Рыбки, догадалась Реми. Те самые, из озера, с жемчужными хордами. Она приободрилась. Невзирая на холод и жуткую перспективу пойти на «достройку жаброхватам», плыть в компании рыбок-жемчужниц было не так уж и страшно.
Течение усилилось, но вода больше не прибывала. В ближайшее время утонуть им не грозило. Хоть что-то… Хоть что-то…
Реми совсем закоченела. Да и сил не прибавлялось. Ее охватило оцепенение. Она уже не слышала, что Скворцов настойчиво пытается до нее докричаться. Ремине чудилось, будто она купается в бассейне в саду папа́. Жаркой ночью… С золотыми рыбками… Тепло, хорошо… И вкрадчивый голос короля рок-н-ролла шепчет:
Love me tender,
love me, sweet,
never let me go.
You have made my life complete,
and I love you so
[1]
.
Егерь подхватил ее у самого дна, поднял голову над поверхностью, крепко встряхнул.
— Ты что, милая… — проговорил он. — Нельзя так… Держись…
— Лав ми… — только и смогла выговорить Реми.

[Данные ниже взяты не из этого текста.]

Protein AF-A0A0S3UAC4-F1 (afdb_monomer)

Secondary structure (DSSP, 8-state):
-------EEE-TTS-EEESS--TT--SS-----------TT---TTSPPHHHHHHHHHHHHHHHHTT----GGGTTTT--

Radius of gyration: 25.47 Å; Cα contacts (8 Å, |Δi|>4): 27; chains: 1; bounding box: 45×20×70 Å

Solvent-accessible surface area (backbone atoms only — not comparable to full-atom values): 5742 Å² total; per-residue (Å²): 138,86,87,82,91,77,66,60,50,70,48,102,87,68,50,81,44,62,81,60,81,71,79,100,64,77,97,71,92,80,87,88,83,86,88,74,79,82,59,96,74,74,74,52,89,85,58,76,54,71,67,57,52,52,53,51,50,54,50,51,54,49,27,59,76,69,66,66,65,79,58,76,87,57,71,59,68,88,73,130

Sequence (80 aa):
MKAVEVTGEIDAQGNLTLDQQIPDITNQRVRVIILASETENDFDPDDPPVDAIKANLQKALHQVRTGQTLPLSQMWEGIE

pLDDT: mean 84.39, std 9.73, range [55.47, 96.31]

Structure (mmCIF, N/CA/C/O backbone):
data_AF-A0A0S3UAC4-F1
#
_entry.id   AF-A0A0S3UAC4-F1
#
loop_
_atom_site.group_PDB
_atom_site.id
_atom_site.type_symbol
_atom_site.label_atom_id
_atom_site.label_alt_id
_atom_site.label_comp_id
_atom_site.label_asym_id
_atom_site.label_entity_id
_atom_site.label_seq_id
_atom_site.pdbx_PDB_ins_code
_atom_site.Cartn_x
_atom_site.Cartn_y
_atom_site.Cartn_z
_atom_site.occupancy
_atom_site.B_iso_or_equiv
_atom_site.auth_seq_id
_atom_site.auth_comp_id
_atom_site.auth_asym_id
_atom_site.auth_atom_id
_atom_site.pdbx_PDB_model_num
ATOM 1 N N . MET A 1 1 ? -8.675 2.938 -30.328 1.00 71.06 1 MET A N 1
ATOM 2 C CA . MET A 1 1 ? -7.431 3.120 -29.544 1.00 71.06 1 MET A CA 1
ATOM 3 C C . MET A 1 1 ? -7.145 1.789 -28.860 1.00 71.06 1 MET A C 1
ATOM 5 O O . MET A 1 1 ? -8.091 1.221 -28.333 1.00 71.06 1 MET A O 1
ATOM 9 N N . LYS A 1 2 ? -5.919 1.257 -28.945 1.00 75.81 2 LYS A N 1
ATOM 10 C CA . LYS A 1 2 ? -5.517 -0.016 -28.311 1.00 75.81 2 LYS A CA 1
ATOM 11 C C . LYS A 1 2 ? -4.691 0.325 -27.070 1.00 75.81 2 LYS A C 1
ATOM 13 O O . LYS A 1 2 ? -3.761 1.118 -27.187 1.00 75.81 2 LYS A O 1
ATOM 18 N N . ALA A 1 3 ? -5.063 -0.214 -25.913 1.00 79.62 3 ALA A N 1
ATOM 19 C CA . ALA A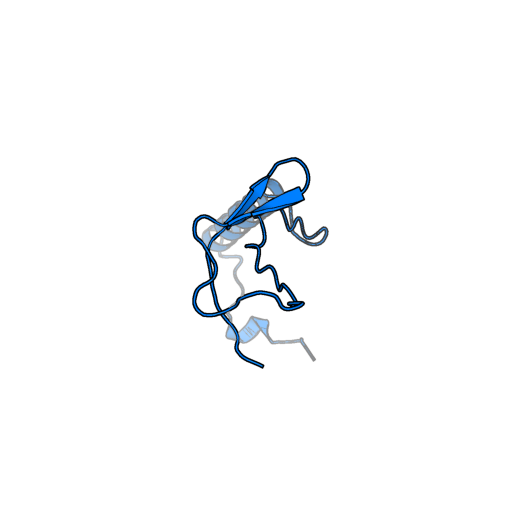 1 3 ? -4.258 -0.116 -24.700 1.00 79.62 3 ALA A CA 1
ATOM 20 C C . ALA A 1 3 ? -3.251 -1.273 -24.680 1.00 79.62 3 ALA A C 1
ATOM 22 O O . ALA A 1 3 ? -3.599 -2.393 -25.056 1.00 79.62 3 ALA A O 1
ATOM 23 N N . VAL A 1 4 ? -2.012 -0.986 -24.288 1.00 83.06 4 VAL A N 1
ATOM 24 C CA . VAL A 1 4 ? -0.955 -1.984 -24.098 1.00 83.06 4 VAL A CA 1
ATOM 25 C C . VAL A 1 4 ? -0.365 -1.731 -22.721 1.00 83.06 4 VAL A C 1
ATOM 27 O O . VAL A 1 4 ? 0.027 -0.603 -22.427 1.00 83.06 4 VAL A O 1
ATOM 30 N N . GLU A 1 5 ? -0.351 -2.762 -21.887 1.00 85.44 5 GLU A N 1
ATOM 31 C CA . GLU A 1 5 ? 0.253 -2.729 -20.559 1.00 85.44 5 GLU A CA 1
ATOM 32 C C . GLU A 1 5 ? 1.674 -3.285 -20.654 1.00 85.44 5 GLU A C 1
ATOM 34 O O . GLU A 1 5 ? 1.890 -4.363 -21.212 1.00 85.44 5 GLU A O 1
ATOM 39 N N . VAL A 1 6 ? 2.643 -2.506 -20.178 1.00 84.88 6 VAL A N 1
ATOM 40 C CA . V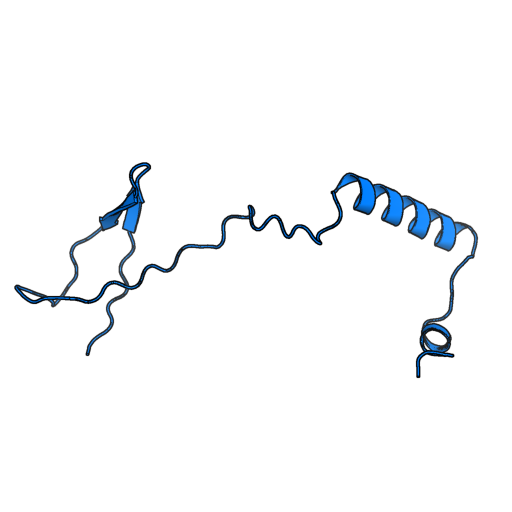AL A 1 6 ? 4.065 -2.857 -20.165 1.00 84.88 6 VAL A CA 1
ATOM 41 C C . VAL A 1 6 ? 4.655 -2.344 -18.861 1.00 84.88 6 VAL A C 1
ATOM 43 O O . VAL A 1 6 ? 4.362 -1.218 -18.458 1.00 84.88 6 VAL A O 1
ATOM 46 N N . THR A 1 7 ? 5.489 -3.158 -18.225 1.00 87.12 7 THR A N 1
ATOM 47 C CA . THR A 1 7 ? 6.208 -2.778 -17.009 1.00 87.12 7 THR A CA 1
ATOM 48 C C . THR A 1 7 ? 7.392 -1.875 -17.343 1.00 87.12 7 THR A C 1
ATOM 50 O O . THR A 1 7 ? 8.064 -2.029 -18.369 1.00 87.12 7 THR A O 1
ATOM 53 N N . GLY A 1 8 ? 7.628 -0.904 -16.474 1.00 88.50 8 GLY A N 1
ATOM 54 C CA . GLY A 1 8 ? 8.787 -0.039 -16.527 1.00 88.50 8 GLY A CA 1
ATOM 55 C C . GLY A 1 8 ? 9.028 0.605 -15.174 1.00 88.50 8 GLY A C 1
ATOM 56 O O . GLY A 1 8 ? 8.167 0.572 -14.291 1.00 88.50 8 GLY A O 1
ATOM 57 N N . GLU A 1 9 ? 10.196 1.207 -15.033 1.00 89.62 9 GLU A N 1
ATOM 58 C CA . GLU A 1 9 ? 10.625 1.892 -13.824 1.00 89.62 9 GLU A CA 1
ATOM 59 C C . GLU A 1 9 ? 10.703 3.402 -14.076 1.00 89.62 9 GLU A C 1
ATOM 61 O O . GLU A 1 9 ? 11.046 3.858 -15.174 1.00 89.62 9 GLU A O 1
ATOM 66 N N . ILE A 1 10 ? 10.362 4.182 -13.051 1.00 88.12 10 ILE A N 1
ATOM 67 C CA . ILE A 1 10 ? 10.588 5.626 -13.021 1.00 88.12 10 ILE A CA 1
ATOM 68 C C . ILE A 1 10 ? 11.896 5.864 -12.270 1.00 88.12 10 ILE A C 1
ATOM 70 O O . ILE A 1 10 ? 12.004 5.508 -11.097 1.00 88.12 10 ILE A O 1
ATOM 74 N N . ASP A 1 11 ? 12.884 6.458 -12.937 1.00 88.06 11 ASP A N 1
ATOM 75 C CA . ASP A 1 11 ? 14.164 6.782 -12.304 1.00 88.06 11 ASP A CA 1
ATOM 76 C C . ASP A 1 11 ? 14.052 7.962 -11.314 1.00 88.06 11 ASP A C 1
ATOM 78 O O . ASP A 1 11 ? 13.031 8.647 -11.212 1.00 88.06 11 ASP A O 1
ATOM 82 N N . ALA A 1 12 ? 15.137 8.240 -10.586 1.00 86.25 12 ALA A N 1
ATOM 83 C CA . ALA A 1 12 ? 15.189 9.327 -9.604 1.00 86.25 12 ALA A CA 1
ATOM 84 C C . ALA A 1 12 ? 15.007 10.734 -10.213 1.00 86.25 12 ALA A C 1
ATOM 86 O O . ALA A 1 12 ? 14.790 11.701 -9.482 1.00 86.25 12 ALA A O 1
ATOM 87 N N . GLN A 1 13 ? 15.126 10.870 -11.533 1.00 90.12 13 GLN A N 1
ATOM 88 C CA . GLN A 1 13 ? 14.923 12.109 -12.278 1.00 90.12 13 GLN A CA 1
ATOM 89 C C . GLN A 1 13 ? 13.509 12.195 -12.881 1.00 90.12 13 GLN A C 1
ATOM 91 O O . GLN A 1 13 ? 13.167 13.222 -13.471 1.00 90.12 13 GLN A O 1
ATOM 96 N N . GLY A 1 14 ? 12.681 11.160 -12.708 1.00 84.38 14 GLY A N 1
ATOM 97 C CA . GLY A 1 14 ? 11.312 11.093 -13.210 1.00 84.38 14 GLY A CA 1
ATOM 98 C C . GLY A 1 14 ? 11.186 10.581 -14.647 1.00 84.38 14 GLY A C 1
ATOM 99 O O . GLY A 1 14 ? 10.122 10.746 -15.249 1.00 84.38 14 GLY A O 1
ATOM 100 N N . ASN A 1 15 ? 12.229 9.983 -15.228 1.00 89.50 15 ASN A N 1
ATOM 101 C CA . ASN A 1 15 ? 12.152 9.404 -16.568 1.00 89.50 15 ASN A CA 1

— Хорошо, хорошо… — бормотал Скворцов. — Только держись…
Течение не просто усилилось. Вода помчалась с бешеной скоростью, спиралью закручиваясь в жерле тоннеля. Реми судорожно вцепилась в егеря, что не облегчило ему борьбу с течением.
Скворцову уже стало ясно: дело закончится вертикальным колодцем, в который обрушится вся масса воды. Оставалось надеяться, что из колодца будет выход.
Должен быть. А там посмотрим, кто кого растворит на достройку жаброхвата… а-а-а-м…
…Колодец оказался узкой трубой в своде пещерной залы. Труба обрывалась на головокружительной высоте. Стиснув почти бесчувственную Реми в объятиях, егерь принял удар на себя. Вместе с массой воды и жемчужницами они обрушились в подземное озеро. Удар оказался таким сильным, что Скворцов потерял сознание.
Очнулся он на берегу. Ремина сидела рядом, положив его голову себе на колени. Глаза у дочери миллионера были мокрые. Егерь попытался сказать ей, что он жив, что плакать не надо, но это оказалось непросто. Он закашлялся, дурнота подкатила к горлу. Скворцов откатился в сторону, и его вырвало. Водой, рыбками, пережитым страхом. Страхом не за себя, а за девушку, которая по глупости своей и отцовской попала в дурацкий переплет. Влипла в историю, из которой еще неизвестно как придется выбираться.
— Здесь красиво, — проговорила Реми безучастным голосом в то время, когда он пытался отдышаться.
Скворцов огляделся. В пещере было светло. Светилось озеро, в котором плавали тысячи рыбок-жемчужниц. Светились стены, перевитые полупрозрачными алебастровыми колонками. Они поднимались из-под воды и исчезали под куполом зала. Туда же уводила сталагмитовая галерея, что начиналась на берегу, всего в нескольких шагах от беглецов.